Your objective — In the records below, find the line that contains "ATOM 306 C CA" and the line that contains "ATOM 320 C CA". Set down exactly those lines and every line between them, and nothing more.
══ Material for the task
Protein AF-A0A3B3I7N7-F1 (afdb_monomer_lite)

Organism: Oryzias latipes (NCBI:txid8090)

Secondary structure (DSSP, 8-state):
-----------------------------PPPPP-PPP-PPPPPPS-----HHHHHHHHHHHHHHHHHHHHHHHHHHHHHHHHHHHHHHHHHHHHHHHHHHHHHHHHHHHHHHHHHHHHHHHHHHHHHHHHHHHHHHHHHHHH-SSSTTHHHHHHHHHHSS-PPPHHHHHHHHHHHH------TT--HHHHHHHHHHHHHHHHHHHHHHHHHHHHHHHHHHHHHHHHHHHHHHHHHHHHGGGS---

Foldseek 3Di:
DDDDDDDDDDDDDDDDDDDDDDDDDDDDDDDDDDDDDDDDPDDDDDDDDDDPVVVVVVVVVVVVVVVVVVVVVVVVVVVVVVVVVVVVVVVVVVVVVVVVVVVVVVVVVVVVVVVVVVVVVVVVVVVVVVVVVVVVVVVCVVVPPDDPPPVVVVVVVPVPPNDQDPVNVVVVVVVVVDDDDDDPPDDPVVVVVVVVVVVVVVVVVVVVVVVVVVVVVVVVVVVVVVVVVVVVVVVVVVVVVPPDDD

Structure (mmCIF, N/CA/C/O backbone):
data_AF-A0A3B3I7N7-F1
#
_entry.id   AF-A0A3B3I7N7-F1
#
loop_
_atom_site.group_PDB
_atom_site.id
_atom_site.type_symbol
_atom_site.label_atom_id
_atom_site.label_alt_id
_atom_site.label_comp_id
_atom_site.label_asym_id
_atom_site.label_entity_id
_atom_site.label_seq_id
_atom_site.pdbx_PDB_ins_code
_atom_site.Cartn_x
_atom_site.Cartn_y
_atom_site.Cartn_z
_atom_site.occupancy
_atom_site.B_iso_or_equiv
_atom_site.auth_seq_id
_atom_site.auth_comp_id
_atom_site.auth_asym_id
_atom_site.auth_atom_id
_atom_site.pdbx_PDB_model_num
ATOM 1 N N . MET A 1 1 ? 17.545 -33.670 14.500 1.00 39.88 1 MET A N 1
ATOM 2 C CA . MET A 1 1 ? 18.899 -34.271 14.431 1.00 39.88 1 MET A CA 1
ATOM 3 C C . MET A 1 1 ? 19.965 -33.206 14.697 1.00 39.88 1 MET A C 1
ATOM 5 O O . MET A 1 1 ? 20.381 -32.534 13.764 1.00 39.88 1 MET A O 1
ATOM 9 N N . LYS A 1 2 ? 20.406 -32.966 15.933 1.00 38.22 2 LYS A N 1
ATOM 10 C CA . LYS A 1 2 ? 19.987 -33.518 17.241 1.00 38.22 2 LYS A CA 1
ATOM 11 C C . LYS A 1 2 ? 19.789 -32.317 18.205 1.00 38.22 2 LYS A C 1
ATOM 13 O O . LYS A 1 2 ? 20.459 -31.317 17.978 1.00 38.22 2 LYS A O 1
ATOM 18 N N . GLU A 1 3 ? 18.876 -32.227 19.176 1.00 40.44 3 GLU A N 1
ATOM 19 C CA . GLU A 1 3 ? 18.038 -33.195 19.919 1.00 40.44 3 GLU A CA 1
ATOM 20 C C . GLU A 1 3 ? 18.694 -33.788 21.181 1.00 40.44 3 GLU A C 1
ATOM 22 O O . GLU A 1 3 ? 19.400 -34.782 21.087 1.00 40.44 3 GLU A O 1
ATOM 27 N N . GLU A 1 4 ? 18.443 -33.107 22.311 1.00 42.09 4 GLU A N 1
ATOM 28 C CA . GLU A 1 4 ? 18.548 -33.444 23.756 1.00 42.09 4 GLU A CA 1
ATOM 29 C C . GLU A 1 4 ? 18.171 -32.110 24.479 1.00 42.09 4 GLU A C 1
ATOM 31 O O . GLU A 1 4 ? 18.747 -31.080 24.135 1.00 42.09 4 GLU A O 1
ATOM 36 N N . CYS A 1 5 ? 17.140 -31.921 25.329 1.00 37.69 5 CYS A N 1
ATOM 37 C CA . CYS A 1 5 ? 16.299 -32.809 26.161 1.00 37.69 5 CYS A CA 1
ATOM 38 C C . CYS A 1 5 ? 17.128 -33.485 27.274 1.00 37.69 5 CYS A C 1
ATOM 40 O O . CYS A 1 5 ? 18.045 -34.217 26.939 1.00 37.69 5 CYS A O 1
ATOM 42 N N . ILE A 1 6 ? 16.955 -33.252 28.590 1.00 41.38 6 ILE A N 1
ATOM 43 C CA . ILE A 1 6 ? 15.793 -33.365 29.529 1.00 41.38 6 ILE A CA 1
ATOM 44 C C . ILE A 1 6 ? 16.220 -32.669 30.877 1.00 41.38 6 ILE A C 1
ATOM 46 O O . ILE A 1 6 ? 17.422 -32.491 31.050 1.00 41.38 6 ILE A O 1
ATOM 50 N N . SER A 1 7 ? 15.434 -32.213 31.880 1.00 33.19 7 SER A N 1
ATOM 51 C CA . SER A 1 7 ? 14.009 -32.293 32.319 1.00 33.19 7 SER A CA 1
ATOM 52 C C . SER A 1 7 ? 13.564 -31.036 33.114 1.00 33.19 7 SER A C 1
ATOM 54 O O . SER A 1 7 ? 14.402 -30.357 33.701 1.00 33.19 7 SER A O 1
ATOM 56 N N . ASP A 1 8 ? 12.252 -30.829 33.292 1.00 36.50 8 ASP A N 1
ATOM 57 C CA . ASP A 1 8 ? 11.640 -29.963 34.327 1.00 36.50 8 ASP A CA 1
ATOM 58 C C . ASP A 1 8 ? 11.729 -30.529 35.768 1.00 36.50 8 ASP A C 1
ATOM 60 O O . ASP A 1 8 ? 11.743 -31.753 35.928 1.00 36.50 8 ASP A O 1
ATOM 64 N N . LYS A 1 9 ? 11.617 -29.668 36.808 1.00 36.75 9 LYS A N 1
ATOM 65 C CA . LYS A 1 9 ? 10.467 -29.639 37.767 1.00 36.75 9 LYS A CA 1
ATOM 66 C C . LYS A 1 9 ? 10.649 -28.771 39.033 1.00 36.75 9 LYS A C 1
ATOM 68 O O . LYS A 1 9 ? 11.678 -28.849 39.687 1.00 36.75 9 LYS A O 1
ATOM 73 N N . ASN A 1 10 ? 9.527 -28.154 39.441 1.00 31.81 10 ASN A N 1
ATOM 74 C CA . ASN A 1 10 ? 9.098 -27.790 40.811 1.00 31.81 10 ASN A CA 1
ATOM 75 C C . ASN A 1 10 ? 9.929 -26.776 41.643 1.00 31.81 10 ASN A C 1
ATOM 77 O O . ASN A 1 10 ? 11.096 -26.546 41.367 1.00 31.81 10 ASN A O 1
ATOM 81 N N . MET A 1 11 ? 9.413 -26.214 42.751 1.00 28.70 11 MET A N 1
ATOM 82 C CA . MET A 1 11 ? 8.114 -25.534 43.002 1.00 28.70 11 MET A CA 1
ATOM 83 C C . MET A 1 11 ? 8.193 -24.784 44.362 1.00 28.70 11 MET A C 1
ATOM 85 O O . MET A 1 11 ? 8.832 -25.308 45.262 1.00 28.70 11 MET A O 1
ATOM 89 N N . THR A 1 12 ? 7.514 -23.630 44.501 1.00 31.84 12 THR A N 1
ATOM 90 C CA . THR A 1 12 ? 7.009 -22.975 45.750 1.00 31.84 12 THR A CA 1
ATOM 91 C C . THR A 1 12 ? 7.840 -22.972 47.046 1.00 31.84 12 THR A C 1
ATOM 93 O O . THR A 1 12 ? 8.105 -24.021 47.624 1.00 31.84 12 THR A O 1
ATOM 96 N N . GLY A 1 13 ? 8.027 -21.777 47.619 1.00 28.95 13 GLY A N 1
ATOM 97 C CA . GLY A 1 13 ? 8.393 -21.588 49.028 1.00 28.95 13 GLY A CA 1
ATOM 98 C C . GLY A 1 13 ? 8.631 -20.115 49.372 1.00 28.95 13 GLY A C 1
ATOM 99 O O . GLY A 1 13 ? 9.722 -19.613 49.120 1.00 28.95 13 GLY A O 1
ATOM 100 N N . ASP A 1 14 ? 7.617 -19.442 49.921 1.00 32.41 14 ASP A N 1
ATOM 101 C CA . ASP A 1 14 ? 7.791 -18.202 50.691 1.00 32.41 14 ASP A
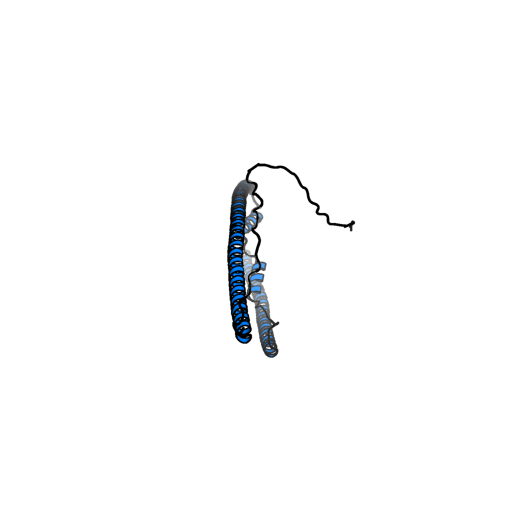 CA 1
ATOM 102 C C . ASP A 1 14 ? 8.045 -18.577 52.157 1.00 32.41 14 ASP A C 1
ATOM 104 O O . ASP A 1 14 ? 7.373 -19.470 52.672 1.00 32.41 14 ASP A O 1
ATOM 108 N N . GLU A 1 15 ? 8.949 -17.874 52.839 1.00 32.00 15 GLU A N 1
ATOM 109 C CA . GLU A 1 15 ? 8.907 -17.724 54.299 1.00 32.00 15 GLU A CA 1
ATOM 110 C C . GLU A 1 15 ? 9.635 -16.431 54.715 1.00 32.00 15 GLU A C 1
ATOM 112 O O . GLU A 1 15 ? 10.457 -15.895 53.966 1.00 32.00 15 GLU A O 1
ATOM 117 N N . GLU A 1 16 ? 9.249 -15.872 55.861 1.00 31.16 16 GLU A N 1
ATOM 118 C CA . GLU A 1 16 ? 9.527 -14.478 56.235 1.00 31.16 16 GLU A CA 1
ATOM 119 C C . GLU A 1 16 ? 10.829 -14.313 57.044 1.00 31.16 16 GLU A C 1
ATOM 121 O O . GLU A 1 16 ? 11.384 -15.273 57.578 1.00 31.16 16 GLU A O 1
ATOM 126 N N . GLY A 1 17 ? 11.328 -13.076 57.145 1.00 29.94 17 GLY A N 1
ATOM 127 C CA . GLY A 1 17 ? 12.520 -12.741 57.930 1.00 29.94 17 GLY A CA 1
ATOM 128 C C . GLY A 1 17 ? 12.310 -11.499 58.792 1.00 29.94 17 GLY A C 1
ATOM 129 O O . GLY A 1 17 ? 12.252 -10.388 58.266 1.00 29.94 17 GLY A O 1
ATOM 130 N N . GLU A 1 18 ? 12.227 -11.689 60.109 1.00 29.69 18 GLU A N 1
ATOM 131 C CA . GLU A 1 18 ? 12.203 -10.605 61.098 1.00 29.69 18 GLU A CA 1
ATOM 132 C C . GLU A 1 18 ? 13.611 -10.058 61.401 1.00 29.69 18 GLU A C 1
ATOM 134 O O . GLU A 1 18 ? 14.612 -10.773 61.327 1.00 29.69 18 GLU A O 1
ATOM 139 N N . ALA A 1 19 ? 13.671 -8.787 61.806 1.00 30.81 19 ALA A N 1
ATOM 140 C CA . ALA A 1 19 ? 14.791 -8.174 62.520 1.00 30.81 19 ALA A CA 1
ATOM 141 C C . ALA A 1 19 ? 14.256 -7.033 63.412 1.00 30.81 19 ALA A C 1
ATOM 143 O O . ALA A 1 19 ? 13.
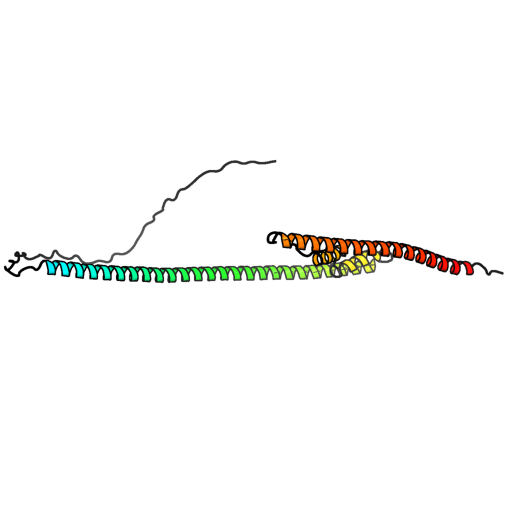267 -6.390 63.058 1.00 30.81 19 ALA A O 1
ATOM 144 N N . GLU A 1 20 ? 14.882 -6.814 64.571 1.00 30.20 20 GLU A N 1
ATOM 145 C CA . GLU A 1 20 ? 14.310 -6.070 65.710 1.00 30.20 20 GLU A CA 1
ATOM 146 C C . GLU A 1 20 ? 14.940 -4.669 65.937 1.00 30.20 20 GLU A C 1
ATOM 148 O O . GLU A 1 20 ? 15.856 -4.263 65.224 1.00 30.20 20 GLU A O 1
ATOM 153 N N . GLU A 1 21 ? 14.459 -3.985 66.988 1.00 28.83 21 GLU A N 1
ATOM 154 C CA . GLU A 1 21 ? 14.909 -2.715 67.600 1.00 28.83 21 GLU A CA 1
ATOM 155 C C . GLU A 1 21 ? 14.629 -1.397 66.825 1.00 28.83 21 GLU A C 1
ATOM 157 O O . GLU A 1 21 ? 14.836 -1.293 65.620 1.00 28.83 21 GLU A O 1
ATOM 162 N N . GLY A 1 22 ? 14.175 -0.300 67.457 1.00 28.08 22 GLY A N 1
ATOM 163 C CA . GLY A 1 22 ? 13.664 -0.114 68.833 1.00 28.08 22 GLY A CA 1
ATOM 164 C C . GLY A 1 22 ? 13.876 1.316 69.377 1.00 28.08 22 GLY A C 1
ATOM 165 O O . GLY A 1 22 ? 14.974 1.844 69.240 1.00 28.08 22 GLY A O 1
ATOM 166 N N . GLU A 1 23 ? 12.874 1.954 70.017 1.00 29.83 23 GLU A N 1
ATOM 167 C CA . GLU A 1 23 ? 13.070 3.239 70.738 1.00 29.83 23 GLU A CA 1
ATOM 168 C C . GLU A 1 23 ? 11.920 3.646 71.706 1.00 29.83 23 GLU A C 1
ATOM 170 O O . GLU A 1 23 ? 10.755 3.369 71.435 1.00 29.83 23 GLU A O 1
ATOM 175 N N . GLY A 1 24 ? 12.247 4.401 72.775 1.00 29.48 24 GLY A N 1
ATOM 176 C CA . GLY A 1 24 ? 11.395 5.474 73.351 1.00 29.48 24 GLY A CA 1
ATOM 177 C C . GLY A 1 24 ? 10.425 5.183 74.526 1.00 29.48 24 GLY A C 1
ATOM 178 O O . GLY A 1 24 ? 9.341 4.648 74.327 1.00 29.48 24 GLY A O 1
ATOM 179 N N . ASP A 1 25 ? 10.736 5.676 75.740 1.00 31.95 25 ASP A N 1
ATOM 180 C CA . ASP A 1 25 ? 9.807 5.758 76.903 1.00 31.95 25 ASP A CA 1
ATOM 181 C C . ASP A 1 25 ? 9.006 7.091 76.931 1.00 31.95 25 ASP A C 1
ATOM 183 O O . ASP A 1 25 ? 9.446 8.102 76.382 1.00 31.95 25 ASP A O 1
ATOM 187 N N . GLY A 1 26 ? 7.828 7.112 77.581 1.00 30.84 26 GLY A N 1
ATOM 188 C CA . GLY A 1 26 ? 6.840 8.207 77.496 1.00 30.84 26 GLY A CA 1
ATOM 189 C C . GLY A 1 26 ? 5.824 8.396 78.648 1.00 30.84 26 GLY A C 1
ATOM 190 O O . GLY A 1 26 ? 4.889 9.170 78.481 1.00 30.84 26 GLY A O 1
ATOM 191 N N . ALA A 1 27 ? 5.981 7.721 79.794 1.00 36.72 27 ALA A N 1
ATOM 192 C CA . ALA A 1 27 ? 5.393 7.990 81.132 1.00 36.72 27 ALA A CA 1
ATOM 193 C C . ALA A 1 27 ? 4.003 8.696 81.355 1.00 36.72 27 ALA A C 1
ATOM 195 O O . ALA A 1 27 ? 3.813 9.869 81.036 1.00 36.72 27 ALA A O 1
ATOM 196 N N . LYS A 1 28 ? 3.190 8.071 82.250 1.00 36.28 28 LYS A N 1
ATOM 197 C CA . LYS A 1 28 ? 2.037 8.572 83.086 1.00 36.28 28 LYS A CA 1
ATOM 198 C C . LYS A 1 28 ? 0.601 8.320 82.553 1.00 36.28 28 LYS A C 1
ATOM 200 O O . LYS A 1 28 ? 0.415 8.300 81.345 1.00 36.28 28 LYS A O 1
ATOM 205 N N . PRO A 1 29 ? -0.446 8.271 83.425 1.00 44.59 29 PRO A N 1
ATOM 206 C CA . PRO A 1 29 ? -0.478 8.086 84.890 1.00 44.59 29 PRO A CA 1
ATOM 207 C C . PRO A 1 29 ? -1.313 6.860 85.354 1.00 44.59 29 PRO A C 1
ATOM 209 O O . PRO A 1 29 ? -2.190 6.374 84.648 1.00 44.59 29 PRO A O 1
ATOM 212 N N . LYS A 1 30 ? -1.120 6.400 86.602 1.00 51.00 30 LYS A N 1
ATOM 213 C CA . LYS A 1 30 ? -1.986 5.377 87.232 1.00 51.00 30 LYS A CA 1
ATOM 214 C C . LYS A 1 30 ? -3.234 6.022 87.853 1.00 51.00 30 LYS A C 1
ATOM 216 O O . LYS A 1 30 ? -3.095 6.866 88.739 1.00 51.00 30 LYS A O 1
ATOM 221 N N . PHE A 1 31 ? -4.435 5.605 87.444 1.00 39.97 31 PHE A N 1
ATOM 222 C CA . PHE A 1 31 ? -5.696 6.030 88.074 1.00 39.97 31 PHE A CA 1
ATOM 223 C C . PHE A 1 31 ? -6.080 5.107 89.247 1.00 39.97 31 PHE A C 1
ATOM 225 O O . PHE A 1 31 ? -5.690 3.940 89.284 1.00 39.97 31 PHE A O 1
ATOM 232 N N . LYS A 1 32 ? -6.809 5.636 90.237 1.00 53.38 32 LYS A N 1
ATOM 233 C CA . LYS A 1 32 ? -7.182 4.919 91.473 1.00 53.38 32 LYS A CA 1
ATOM 234 C 
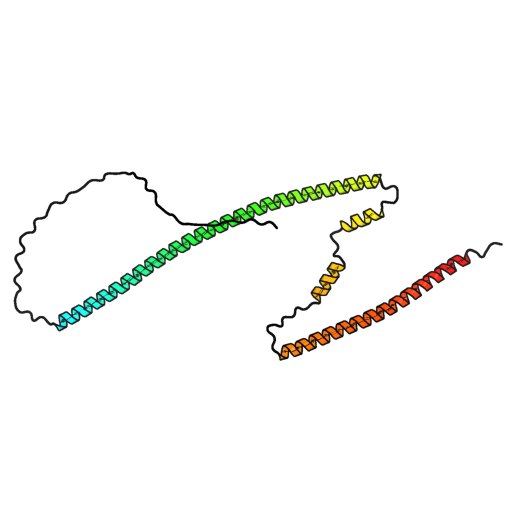C . LYS A 1 32 ? -8.560 4.250 91.326 1.00 53.38 32 LYS A C 1
ATOM 236 O O . LYS A 1 32 ? -9.399 4.807 90.619 1.00 53.38 32 LYS A O 1
ATOM 241 N N . PRO A 1 33 ? -8.854 3.139 92.029 1.00 
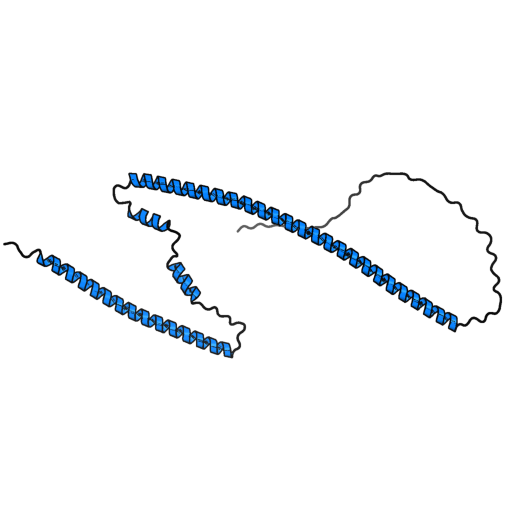45.53 33 PRO A N 1
ATOM 242 C CA . PRO A 1 33 ? -10.215 2.615 92.109 1.00 45.53 33 PRO A CA 1
ATOM 243 C C . PRO A 1 33 ? -11.146 3.654 92.749 1.00 45.53 33 PRO A C 1
ATOM 245 O O . PRO A 1 33 ? -10.926 4.072 93.887 1.00 45.53 33 PRO A O 1
ATOM 248 N N . PHE A 1 34 ? -12.171 4.089 92.015 1.00 42.81 34 PHE A N 1
ATOM 249 C CA . PHE A 1 34 ? -13.218 4.957 92.549 1.00 42.81 34 PHE A CA 1
ATOM 250 C C . PHE A 1 34 ? -14.239 4.104 93.309 1.00 42.81 34 PHE A C 1
ATOM 252 O O . PHE A 1 34 ? -14.763 3.129 92.769 1.00 42.81 34 PHE A O 1
ATOM 259 N N . VAL A 1 35 ? -14.504 4.449 94.569 1.00 50.34 35 VAL A N 1
ATOM 260 C CA . VAL A 1 35 ? -15.399 3.670 95.433 1.00 50.34 35 VAL A CA 1
ATOM 261 C C . VAL A 1 35 ? -16.845 4.074 95.145 1.00 50.34 35 VAL A C 1
ATOM 263 O O . VAL A 1 35 ? -17.260 5.179 95.490 1.00 50.34 35 VAL A O 1
ATOM 266 N N . MET A 1 36 ? -17.613 3.187 94.509 1.00 53.34 36 MET A N 1
ATOM 267 C CA . MET A 1 36 ? -19.051 3.392 94.302 1.00 53.34 36 MET A CA 1
ATOM 268 C C . MET A 1 36 ? -19.783 3.418 95.658 1.00 53.34 36 MET A C 1
ATOM 270 O O . MET A 1 36 ? -19.627 2.470 96.431 1.00 53.34 36 MET A O 1
ATOM 274 N N . PRO A 1 37 ? -20.596 4.446 95.966 1.00 48.59 37 PRO A N 1
ATOM 275 C CA . PRO A 1 37 ? -21.485 4.416 97.122 1.00 48.59 37 PRO A CA 1
ATOM 276 C C . PRO A 1 37 ? -22.656 3.448 96.883 1.00 48.59 37 PRO A C 1
ATOM 278 O O . PRO A 1 37 ? -23.065 3.218 95.745 1.00 48.59 37 PRO A O 1
ATOM 281 N N . ASN A 1 38 ? -23.212 2.893 97.964 1.00 46.59 38 ASN A N 1
ATOM 282 C CA . ASN A 1 38 ? -24.269 1.878 97.903 1.00 46.59 38 ASN A CA 1
ATOM 283 C C . ASN A 1 38 ? -25.495 2.348 97.097 1.00 46.59 38 ASN A C 1
ATOM 285 O O . ASN A 1 38 ? -26.212 3.256 97.523 1.00 46.59 38 ASN A O 1
ATOM 289 N N . LEU A 1 39 ? -25.796 1.664 95.988 1.00 49.88 39 LEU A N 1
ATOM 290 C CA . LEU A 1 39 ? -27.070 1.815 95.284 1.00 49.88 39 LEU A CA 1
ATOM 291 C C . LEU A 1 39 ? -28.200 1.215 96.130 1.00 49.88 39 LEU A C 1
ATOM 293 O O . LEU A 1 39 ? -28.374 -0.001 96.201 1.00 49.88 39 LEU A O 1
ATOM 297 N N . ILE A 1 40 ? -28.991 2.087 96.752 1.00 54.75 40 ILE A N 1
ATOM 298 C CA . ILE A 1 40 ? -30.297 1.729 97.308 1.00 54.75 40 ILE A CA 1
ATOM 299 C C . ILE A 1 40 ? -31.236 1.451 96.120 1.00 54.75 40 ILE A C 1
ATOM 301 O O . ILE A 1 40 ? -31.355 2.323 95.255 1.00 54.75 40 ILE A O 1
ATOM 305 N N . PRO A 1 41 ? -31.914 0.288 96.046 1.00 53.34 41 PRO A N 1
ATOM 306 C CA . PRO A 1 41 ? -32.862 0.015 94.970 1.00 53.34 41 PRO A CA 1
ATOM 307 C C . PRO A 1 41 ? -33.973 1.079 94.933 1.00 53.34 41 PRO A C 1
ATOM 309 O O . PRO A 1 41 ? -34.628 1.296 95.960 1.00 53.34 41 PRO A O 1
ATOM 312 N N . PRO A 1 42 ? -34.208 1.755 93.793 1.00 59.75 42 PRO A N 1
ATOM 313 C CA . PRO A 1 42 ? -35.260 2.755 93.696 1.00 59.75 42 PRO A CA 1
ATOM 314 C C . PRO A 1 42 ? -36.625 2.082 93.862 1.00 59.75 42 PRO A C 1
ATOM 316 O O . PRO A 1 42 ? -36.962 1.140 93.143 1.00 59.75 42 PRO A O 1
ATOM 319 N N . LYS A 1 43 ? -37.424 2.568 94.816 1.00 49.56 43 LYS A N 1
ATOM 320 C CA . LYS A 1 43 ? -38.819 2.142 94.957 1.00 49.56 43 LYS A CA 1
ATOM 321 C C . LYS A 1 43 ? -39.613 2.654 93.762 1.00 49.56 43 LYS A C 1
ATOM 323 O O . LYS A 1 43 ? -39.726 3.862 93.574 1.00 49.56 43 LYS A O 1
ATOM 328 N N . ILE A 1 44 ? -40.152 1.721 92.985 1.00 54.31 44 ILE A N 1
ATOM 329 C CA . ILE A 1 44 ? -41.100 1.991 91.905 1.00 54.31 44 ILE A CA 1
ATOM 330 C C . ILE A 1 44 ? -42.369 2.589 92.541 1.00 54.31 44 ILE A C 1
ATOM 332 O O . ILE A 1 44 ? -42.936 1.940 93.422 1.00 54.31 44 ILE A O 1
════
Problem solution —
ATOM 306 C CA . PRO A 1 41 ? -32.862 0.015 94.970 1.00 53.34 41 PRO A CA 1
ATOM 307 C C . PRO A 1 41 ? -33.973 1.079 94.933 1.00 53.34 41 PRO A C 1
ATOM 309 O O . PRO A 1 41 ? -34.628 1.296 95.960 1.00 53.34 41 PRO A O 1
ATOM 312 N N . PRO A 1 42 ? -34.208 1.755 93.793 1.00 59.75 42 PRO A N 1
ATOM 313 C CA . PRO A 1 42 ? -35.260 2.755 93.696 1.00 59.75 42 PRO A CA 1
ATOM 314 C C . PRO A 1 42 ? -36.625 2.082 93.862 1.00 59.75 42 PRO A C 1
ATOM 316 O O . PRO A 1 42 ? -36.962 1.140 93.143 1.00 59.75 42 PRO A O 1
ATOM 319 N N . LYS A 1 43 ? -37.424 2.568 94.816 1.00 49.56 43 LYS A N 1
ATOM 320 C CA . LYS A 1 43 ? -38.819 2.142 94.957 1.00 49.56 43 LYS A CA 1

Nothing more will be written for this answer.